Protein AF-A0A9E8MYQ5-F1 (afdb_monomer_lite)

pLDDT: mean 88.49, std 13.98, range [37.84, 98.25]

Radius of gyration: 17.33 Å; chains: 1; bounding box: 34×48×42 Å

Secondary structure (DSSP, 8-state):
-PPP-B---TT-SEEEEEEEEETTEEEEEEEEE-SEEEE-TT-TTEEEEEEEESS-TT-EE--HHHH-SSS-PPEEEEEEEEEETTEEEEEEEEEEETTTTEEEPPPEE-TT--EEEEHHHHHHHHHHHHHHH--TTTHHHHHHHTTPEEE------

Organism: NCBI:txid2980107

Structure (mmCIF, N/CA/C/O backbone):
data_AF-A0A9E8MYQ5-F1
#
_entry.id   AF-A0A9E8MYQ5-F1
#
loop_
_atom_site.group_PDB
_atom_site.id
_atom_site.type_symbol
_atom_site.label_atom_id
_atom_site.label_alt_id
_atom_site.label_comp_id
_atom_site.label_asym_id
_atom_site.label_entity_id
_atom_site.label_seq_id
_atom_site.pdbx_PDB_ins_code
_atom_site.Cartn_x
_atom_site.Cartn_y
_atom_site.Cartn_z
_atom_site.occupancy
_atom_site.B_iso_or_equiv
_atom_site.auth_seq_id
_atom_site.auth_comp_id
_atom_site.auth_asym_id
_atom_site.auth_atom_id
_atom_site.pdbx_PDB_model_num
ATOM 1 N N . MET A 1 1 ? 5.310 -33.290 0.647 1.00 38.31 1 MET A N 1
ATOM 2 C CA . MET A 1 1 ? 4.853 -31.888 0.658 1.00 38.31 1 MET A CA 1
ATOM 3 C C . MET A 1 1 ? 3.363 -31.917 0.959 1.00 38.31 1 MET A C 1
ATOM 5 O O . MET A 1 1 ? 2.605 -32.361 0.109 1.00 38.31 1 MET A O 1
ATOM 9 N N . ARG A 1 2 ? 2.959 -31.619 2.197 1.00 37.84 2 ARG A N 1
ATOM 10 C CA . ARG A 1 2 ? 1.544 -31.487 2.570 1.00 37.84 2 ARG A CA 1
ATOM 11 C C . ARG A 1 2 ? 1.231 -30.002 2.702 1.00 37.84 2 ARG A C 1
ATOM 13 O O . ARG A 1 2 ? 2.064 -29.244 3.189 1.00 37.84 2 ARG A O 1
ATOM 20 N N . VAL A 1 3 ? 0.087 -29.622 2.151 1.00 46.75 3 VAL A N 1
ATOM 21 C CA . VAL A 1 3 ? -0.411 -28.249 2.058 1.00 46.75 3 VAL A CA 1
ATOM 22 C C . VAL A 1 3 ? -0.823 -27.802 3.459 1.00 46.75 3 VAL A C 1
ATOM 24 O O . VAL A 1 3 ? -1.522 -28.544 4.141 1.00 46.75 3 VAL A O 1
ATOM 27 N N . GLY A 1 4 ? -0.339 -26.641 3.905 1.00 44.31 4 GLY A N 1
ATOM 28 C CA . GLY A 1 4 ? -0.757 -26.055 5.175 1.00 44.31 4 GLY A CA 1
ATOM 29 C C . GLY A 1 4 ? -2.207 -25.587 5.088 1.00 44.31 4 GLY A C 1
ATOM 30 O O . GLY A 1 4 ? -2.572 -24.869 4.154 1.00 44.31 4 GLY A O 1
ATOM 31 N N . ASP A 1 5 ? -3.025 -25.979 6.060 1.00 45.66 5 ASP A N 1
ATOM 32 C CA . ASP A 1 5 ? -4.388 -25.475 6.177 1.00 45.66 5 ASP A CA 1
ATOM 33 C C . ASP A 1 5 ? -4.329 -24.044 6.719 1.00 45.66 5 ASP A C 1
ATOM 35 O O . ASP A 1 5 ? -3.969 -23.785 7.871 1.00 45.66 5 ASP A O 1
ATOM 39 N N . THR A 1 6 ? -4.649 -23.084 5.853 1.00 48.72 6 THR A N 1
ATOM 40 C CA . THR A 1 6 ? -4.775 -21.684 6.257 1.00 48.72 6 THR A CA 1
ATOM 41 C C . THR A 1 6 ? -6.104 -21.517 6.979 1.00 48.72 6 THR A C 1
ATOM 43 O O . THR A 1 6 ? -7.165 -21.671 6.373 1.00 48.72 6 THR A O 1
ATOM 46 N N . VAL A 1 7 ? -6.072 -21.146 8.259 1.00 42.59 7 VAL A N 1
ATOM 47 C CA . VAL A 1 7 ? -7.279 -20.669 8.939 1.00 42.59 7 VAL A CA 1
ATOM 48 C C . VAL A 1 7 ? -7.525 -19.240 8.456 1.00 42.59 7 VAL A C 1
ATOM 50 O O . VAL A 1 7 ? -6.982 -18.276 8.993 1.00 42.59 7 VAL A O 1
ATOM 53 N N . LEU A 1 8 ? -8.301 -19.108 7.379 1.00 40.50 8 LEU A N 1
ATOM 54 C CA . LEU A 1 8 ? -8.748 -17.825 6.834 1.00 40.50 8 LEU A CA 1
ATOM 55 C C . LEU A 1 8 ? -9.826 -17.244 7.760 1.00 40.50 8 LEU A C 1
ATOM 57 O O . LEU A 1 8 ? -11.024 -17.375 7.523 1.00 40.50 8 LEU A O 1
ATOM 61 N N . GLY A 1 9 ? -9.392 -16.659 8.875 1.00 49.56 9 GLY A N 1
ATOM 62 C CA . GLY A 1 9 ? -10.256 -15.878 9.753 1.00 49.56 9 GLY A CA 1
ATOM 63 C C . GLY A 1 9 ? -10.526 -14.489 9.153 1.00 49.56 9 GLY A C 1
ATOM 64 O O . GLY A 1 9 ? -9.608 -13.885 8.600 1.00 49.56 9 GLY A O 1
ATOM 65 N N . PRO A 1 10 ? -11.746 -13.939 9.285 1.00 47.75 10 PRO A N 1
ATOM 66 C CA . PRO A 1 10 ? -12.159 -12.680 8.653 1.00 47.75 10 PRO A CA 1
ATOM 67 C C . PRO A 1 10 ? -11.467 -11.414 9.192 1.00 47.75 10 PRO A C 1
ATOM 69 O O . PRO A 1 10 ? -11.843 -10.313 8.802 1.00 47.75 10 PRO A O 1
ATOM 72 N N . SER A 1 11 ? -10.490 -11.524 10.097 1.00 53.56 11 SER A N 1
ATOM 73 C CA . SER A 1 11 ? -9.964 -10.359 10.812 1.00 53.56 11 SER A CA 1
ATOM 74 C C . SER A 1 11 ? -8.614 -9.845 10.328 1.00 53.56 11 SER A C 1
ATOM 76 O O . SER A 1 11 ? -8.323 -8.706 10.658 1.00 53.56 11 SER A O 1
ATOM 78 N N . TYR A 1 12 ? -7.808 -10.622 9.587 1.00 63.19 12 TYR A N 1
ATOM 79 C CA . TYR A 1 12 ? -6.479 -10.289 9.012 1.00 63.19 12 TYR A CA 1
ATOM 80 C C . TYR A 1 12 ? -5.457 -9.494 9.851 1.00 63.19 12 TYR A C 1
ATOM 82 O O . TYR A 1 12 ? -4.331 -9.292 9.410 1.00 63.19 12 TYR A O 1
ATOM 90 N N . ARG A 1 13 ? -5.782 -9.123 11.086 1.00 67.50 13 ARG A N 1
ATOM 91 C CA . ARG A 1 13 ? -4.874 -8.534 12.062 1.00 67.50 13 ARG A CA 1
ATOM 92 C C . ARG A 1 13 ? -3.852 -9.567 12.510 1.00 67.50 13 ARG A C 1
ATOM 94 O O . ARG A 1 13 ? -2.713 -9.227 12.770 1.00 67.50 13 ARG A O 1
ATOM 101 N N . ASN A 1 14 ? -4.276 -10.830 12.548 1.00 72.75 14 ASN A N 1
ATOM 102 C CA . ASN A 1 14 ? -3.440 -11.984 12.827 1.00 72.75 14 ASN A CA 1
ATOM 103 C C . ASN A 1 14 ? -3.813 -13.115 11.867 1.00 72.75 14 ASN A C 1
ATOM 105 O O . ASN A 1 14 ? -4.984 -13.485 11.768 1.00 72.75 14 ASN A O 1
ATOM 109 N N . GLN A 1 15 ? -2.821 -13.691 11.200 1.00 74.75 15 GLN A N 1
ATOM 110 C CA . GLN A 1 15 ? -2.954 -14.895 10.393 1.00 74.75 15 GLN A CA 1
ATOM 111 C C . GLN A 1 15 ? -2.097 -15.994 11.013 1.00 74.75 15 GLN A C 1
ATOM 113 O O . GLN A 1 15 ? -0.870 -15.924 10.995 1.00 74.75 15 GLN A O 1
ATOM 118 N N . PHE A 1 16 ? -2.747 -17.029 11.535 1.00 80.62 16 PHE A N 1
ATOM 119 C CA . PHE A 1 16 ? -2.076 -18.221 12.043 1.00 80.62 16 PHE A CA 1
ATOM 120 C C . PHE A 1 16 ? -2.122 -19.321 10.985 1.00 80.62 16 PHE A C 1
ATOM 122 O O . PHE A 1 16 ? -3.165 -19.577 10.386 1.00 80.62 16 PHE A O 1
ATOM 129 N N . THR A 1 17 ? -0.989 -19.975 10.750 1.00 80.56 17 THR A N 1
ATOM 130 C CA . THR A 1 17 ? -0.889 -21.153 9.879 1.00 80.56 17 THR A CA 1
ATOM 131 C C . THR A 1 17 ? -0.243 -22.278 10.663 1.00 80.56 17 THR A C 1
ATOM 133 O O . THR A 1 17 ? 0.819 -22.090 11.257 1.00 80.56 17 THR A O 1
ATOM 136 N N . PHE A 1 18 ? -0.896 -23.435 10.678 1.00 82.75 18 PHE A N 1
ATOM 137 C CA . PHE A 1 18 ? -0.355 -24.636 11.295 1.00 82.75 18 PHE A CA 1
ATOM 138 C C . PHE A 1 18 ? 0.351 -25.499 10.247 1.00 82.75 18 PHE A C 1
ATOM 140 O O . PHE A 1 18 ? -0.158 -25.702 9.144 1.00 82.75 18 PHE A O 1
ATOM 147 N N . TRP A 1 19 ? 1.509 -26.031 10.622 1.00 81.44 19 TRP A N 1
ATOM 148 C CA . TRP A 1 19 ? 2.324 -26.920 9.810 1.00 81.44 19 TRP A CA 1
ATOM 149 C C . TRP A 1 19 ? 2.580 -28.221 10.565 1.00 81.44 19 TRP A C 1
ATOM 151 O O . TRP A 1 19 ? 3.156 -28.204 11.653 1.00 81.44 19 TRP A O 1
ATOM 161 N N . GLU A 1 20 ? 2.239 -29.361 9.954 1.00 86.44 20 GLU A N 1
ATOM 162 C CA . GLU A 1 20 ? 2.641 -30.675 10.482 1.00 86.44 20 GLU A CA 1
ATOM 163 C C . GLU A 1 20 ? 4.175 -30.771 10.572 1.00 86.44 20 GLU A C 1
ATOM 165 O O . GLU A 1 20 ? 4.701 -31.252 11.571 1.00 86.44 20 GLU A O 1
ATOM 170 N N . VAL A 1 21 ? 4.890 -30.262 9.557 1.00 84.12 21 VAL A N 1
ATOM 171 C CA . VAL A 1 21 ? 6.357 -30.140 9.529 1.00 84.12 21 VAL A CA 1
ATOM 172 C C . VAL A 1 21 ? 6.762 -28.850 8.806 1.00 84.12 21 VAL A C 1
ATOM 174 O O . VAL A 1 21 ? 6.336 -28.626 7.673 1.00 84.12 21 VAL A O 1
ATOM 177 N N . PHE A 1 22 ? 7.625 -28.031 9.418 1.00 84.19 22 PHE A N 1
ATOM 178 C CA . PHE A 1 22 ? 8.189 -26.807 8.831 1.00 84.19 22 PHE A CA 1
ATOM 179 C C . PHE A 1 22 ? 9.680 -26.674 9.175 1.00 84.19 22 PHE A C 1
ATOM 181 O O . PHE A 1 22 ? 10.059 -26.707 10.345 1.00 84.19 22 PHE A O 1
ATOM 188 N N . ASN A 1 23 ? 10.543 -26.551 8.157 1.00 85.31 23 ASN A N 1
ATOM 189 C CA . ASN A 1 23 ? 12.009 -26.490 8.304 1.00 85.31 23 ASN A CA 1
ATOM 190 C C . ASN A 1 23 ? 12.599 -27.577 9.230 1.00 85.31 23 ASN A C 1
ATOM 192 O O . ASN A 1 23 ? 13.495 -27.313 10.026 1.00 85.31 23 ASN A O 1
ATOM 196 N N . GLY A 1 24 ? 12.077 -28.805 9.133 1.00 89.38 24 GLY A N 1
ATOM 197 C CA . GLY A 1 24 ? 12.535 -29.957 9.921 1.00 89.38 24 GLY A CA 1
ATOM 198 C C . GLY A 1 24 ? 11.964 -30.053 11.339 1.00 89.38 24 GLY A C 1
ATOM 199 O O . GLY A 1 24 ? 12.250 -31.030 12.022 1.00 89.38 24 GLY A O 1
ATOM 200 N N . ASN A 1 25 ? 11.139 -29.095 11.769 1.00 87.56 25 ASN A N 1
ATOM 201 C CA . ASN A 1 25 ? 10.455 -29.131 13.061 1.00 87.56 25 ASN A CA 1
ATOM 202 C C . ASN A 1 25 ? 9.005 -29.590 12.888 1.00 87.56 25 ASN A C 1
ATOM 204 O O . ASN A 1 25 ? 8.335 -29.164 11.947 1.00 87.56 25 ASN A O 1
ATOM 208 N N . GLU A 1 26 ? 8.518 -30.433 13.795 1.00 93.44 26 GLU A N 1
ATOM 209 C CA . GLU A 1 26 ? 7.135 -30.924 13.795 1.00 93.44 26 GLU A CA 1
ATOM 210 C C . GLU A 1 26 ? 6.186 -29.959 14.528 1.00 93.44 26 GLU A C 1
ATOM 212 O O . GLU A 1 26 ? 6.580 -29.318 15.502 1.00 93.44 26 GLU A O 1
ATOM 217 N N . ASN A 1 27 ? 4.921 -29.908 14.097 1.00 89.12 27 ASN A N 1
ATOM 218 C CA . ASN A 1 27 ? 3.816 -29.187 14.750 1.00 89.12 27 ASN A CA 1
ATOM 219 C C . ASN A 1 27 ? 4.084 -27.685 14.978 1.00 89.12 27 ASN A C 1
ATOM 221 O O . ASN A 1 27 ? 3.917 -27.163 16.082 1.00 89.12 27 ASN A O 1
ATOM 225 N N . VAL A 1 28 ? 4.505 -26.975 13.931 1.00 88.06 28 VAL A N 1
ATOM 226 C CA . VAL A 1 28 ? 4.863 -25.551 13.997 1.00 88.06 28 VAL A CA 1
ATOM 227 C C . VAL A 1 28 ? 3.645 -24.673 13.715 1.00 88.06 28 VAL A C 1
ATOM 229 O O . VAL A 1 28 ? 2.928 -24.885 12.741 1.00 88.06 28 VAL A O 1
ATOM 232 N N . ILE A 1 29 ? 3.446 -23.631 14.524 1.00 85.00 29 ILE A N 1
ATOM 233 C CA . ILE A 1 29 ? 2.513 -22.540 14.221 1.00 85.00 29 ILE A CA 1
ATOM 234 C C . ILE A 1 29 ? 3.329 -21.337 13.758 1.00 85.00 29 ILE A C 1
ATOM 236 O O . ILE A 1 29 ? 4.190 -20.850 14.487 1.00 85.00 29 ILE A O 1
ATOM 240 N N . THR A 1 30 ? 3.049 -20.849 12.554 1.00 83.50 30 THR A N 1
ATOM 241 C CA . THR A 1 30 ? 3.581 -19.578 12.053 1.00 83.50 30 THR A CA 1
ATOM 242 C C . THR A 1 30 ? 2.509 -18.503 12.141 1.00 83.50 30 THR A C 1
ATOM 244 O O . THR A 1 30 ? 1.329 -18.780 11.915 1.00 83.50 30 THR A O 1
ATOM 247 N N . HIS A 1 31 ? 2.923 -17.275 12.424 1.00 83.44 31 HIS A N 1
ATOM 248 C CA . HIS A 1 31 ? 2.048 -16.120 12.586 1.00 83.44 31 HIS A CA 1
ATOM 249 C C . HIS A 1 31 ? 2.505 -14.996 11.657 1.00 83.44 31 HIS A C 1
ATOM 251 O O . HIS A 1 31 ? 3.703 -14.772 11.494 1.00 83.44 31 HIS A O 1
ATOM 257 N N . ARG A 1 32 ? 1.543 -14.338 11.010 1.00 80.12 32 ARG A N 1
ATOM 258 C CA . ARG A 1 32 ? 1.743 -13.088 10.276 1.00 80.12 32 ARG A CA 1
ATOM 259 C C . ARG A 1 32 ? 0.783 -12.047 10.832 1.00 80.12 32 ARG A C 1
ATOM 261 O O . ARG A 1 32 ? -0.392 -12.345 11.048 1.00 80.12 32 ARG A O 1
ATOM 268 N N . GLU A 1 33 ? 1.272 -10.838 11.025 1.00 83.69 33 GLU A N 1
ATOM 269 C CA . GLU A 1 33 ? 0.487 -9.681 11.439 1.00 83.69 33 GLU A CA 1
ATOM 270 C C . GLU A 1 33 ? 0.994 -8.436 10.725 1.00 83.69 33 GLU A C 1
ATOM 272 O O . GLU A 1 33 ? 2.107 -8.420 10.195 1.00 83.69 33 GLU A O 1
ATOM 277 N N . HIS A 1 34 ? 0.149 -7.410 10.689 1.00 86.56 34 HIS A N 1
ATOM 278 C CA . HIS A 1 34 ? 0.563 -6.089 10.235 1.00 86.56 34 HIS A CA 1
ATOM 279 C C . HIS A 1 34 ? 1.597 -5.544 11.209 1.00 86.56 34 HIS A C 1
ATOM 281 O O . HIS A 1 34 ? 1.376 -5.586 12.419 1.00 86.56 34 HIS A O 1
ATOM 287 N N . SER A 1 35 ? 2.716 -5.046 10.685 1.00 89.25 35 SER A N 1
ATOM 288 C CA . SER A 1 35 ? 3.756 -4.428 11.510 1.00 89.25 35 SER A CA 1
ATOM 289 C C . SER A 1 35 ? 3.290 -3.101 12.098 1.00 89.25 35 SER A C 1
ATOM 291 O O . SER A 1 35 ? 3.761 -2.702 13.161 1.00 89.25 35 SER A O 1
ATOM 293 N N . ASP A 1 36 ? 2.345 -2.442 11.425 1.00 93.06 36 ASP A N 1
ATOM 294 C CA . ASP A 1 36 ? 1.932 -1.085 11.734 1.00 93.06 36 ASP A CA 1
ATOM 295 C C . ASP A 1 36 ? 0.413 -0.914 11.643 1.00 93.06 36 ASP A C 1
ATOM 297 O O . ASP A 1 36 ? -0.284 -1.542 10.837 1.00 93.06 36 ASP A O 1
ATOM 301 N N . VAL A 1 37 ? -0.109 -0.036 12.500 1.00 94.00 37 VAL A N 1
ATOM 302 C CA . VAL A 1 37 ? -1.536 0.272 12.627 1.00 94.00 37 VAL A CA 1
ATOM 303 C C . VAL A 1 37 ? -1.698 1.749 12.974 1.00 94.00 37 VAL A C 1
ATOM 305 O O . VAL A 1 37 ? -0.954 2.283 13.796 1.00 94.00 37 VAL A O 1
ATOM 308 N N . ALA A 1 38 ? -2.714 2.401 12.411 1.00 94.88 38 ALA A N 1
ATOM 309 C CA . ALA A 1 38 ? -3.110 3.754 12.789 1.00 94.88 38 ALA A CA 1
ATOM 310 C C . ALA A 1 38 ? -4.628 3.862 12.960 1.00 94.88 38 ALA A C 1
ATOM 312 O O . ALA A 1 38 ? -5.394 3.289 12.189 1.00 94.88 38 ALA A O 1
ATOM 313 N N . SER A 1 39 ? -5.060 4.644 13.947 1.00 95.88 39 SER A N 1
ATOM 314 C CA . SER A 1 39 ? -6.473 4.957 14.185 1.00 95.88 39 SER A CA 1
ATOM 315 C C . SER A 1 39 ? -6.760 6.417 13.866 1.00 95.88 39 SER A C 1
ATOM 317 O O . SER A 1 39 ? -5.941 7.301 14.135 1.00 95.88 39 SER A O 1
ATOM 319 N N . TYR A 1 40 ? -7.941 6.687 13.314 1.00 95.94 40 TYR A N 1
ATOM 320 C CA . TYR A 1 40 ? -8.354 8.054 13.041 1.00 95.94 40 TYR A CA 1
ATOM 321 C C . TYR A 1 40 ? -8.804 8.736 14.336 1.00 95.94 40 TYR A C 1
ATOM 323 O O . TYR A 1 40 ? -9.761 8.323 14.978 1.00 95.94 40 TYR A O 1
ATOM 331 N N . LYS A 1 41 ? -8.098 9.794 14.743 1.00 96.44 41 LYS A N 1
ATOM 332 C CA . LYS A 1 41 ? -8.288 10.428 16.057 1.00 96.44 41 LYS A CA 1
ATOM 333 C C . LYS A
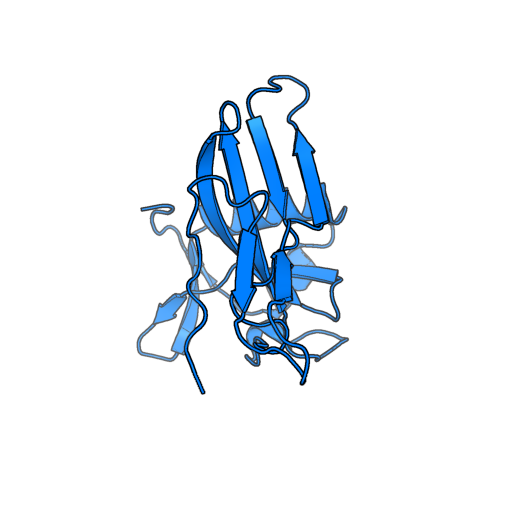 1 41 ? -9.719 10.923 16.314 1.00 96.44 41 LYS A C 1
ATOM 335 O O . LYS A 1 41 ? -10.181 10.835 17.447 1.00 96.44 41 LYS A O 1
ATOM 340 N N . GLU A 1 42 ? -10.389 11.453 15.292 1.00 97.81 42 GLU A N 1
ATOM 341 C CA . GLU A 1 42 ? -11.751 11.995 15.427 1.00 97.81 42 GLU A CA 1
ATOM 342 C C . GLU A 1 42 ? -12.826 10.893 15.433 1.00 97.81 42 GLU A C 1
ATOM 344 O O . GLU A 1 42 ? -13.923 11.112 15.941 1.00 97.81 42 GLU A O 1
ATOM 349 N N . ASP A 1 43 ? -12.513 9.701 14.914 1.00 97.56 43 ASP A N 1
ATOM 350 C CA . ASP A 1 43 ? -13.393 8.532 14.947 1.00 97.56 43 ASP A CA 1
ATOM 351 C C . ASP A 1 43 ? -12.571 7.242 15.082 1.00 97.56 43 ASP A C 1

==========

TASK GOAL
Transcribe the records above from the line holding "ATOM 199 O O" down to the line holding "ATOM 208 N N", inclusive, without adding anything.

EXERCISE SOLUTION
ATOM 199 O O . GLY A 1 24 ? 12.250 -31.030 12.022 1.00 89.38 24 GLY A O 1
ATOM 200 N N . ASN A 1 25 ? 11.139 -29.095 11.769 1.00 87.56 25 ASN A N 1
ATOM 201 C CA . ASN A 1 25 ? 10.455 -29.131 13.061 1.00 87.56 25 ASN A CA 1
ATOM 202 C C . ASN A 1 25 ? 9.005 -29.590 12.888 1.00 87.56 25 ASN A C 1
ATOM 204 O O . ASN A 1 25 ? 8.335 -29.164 11.947 1.00 87.56 25 ASN A O 1
ATOM 208 N N . GLU A 1 26 ? 8.518 -30.433 13.795 1.00 93.44 26 GLU A N 1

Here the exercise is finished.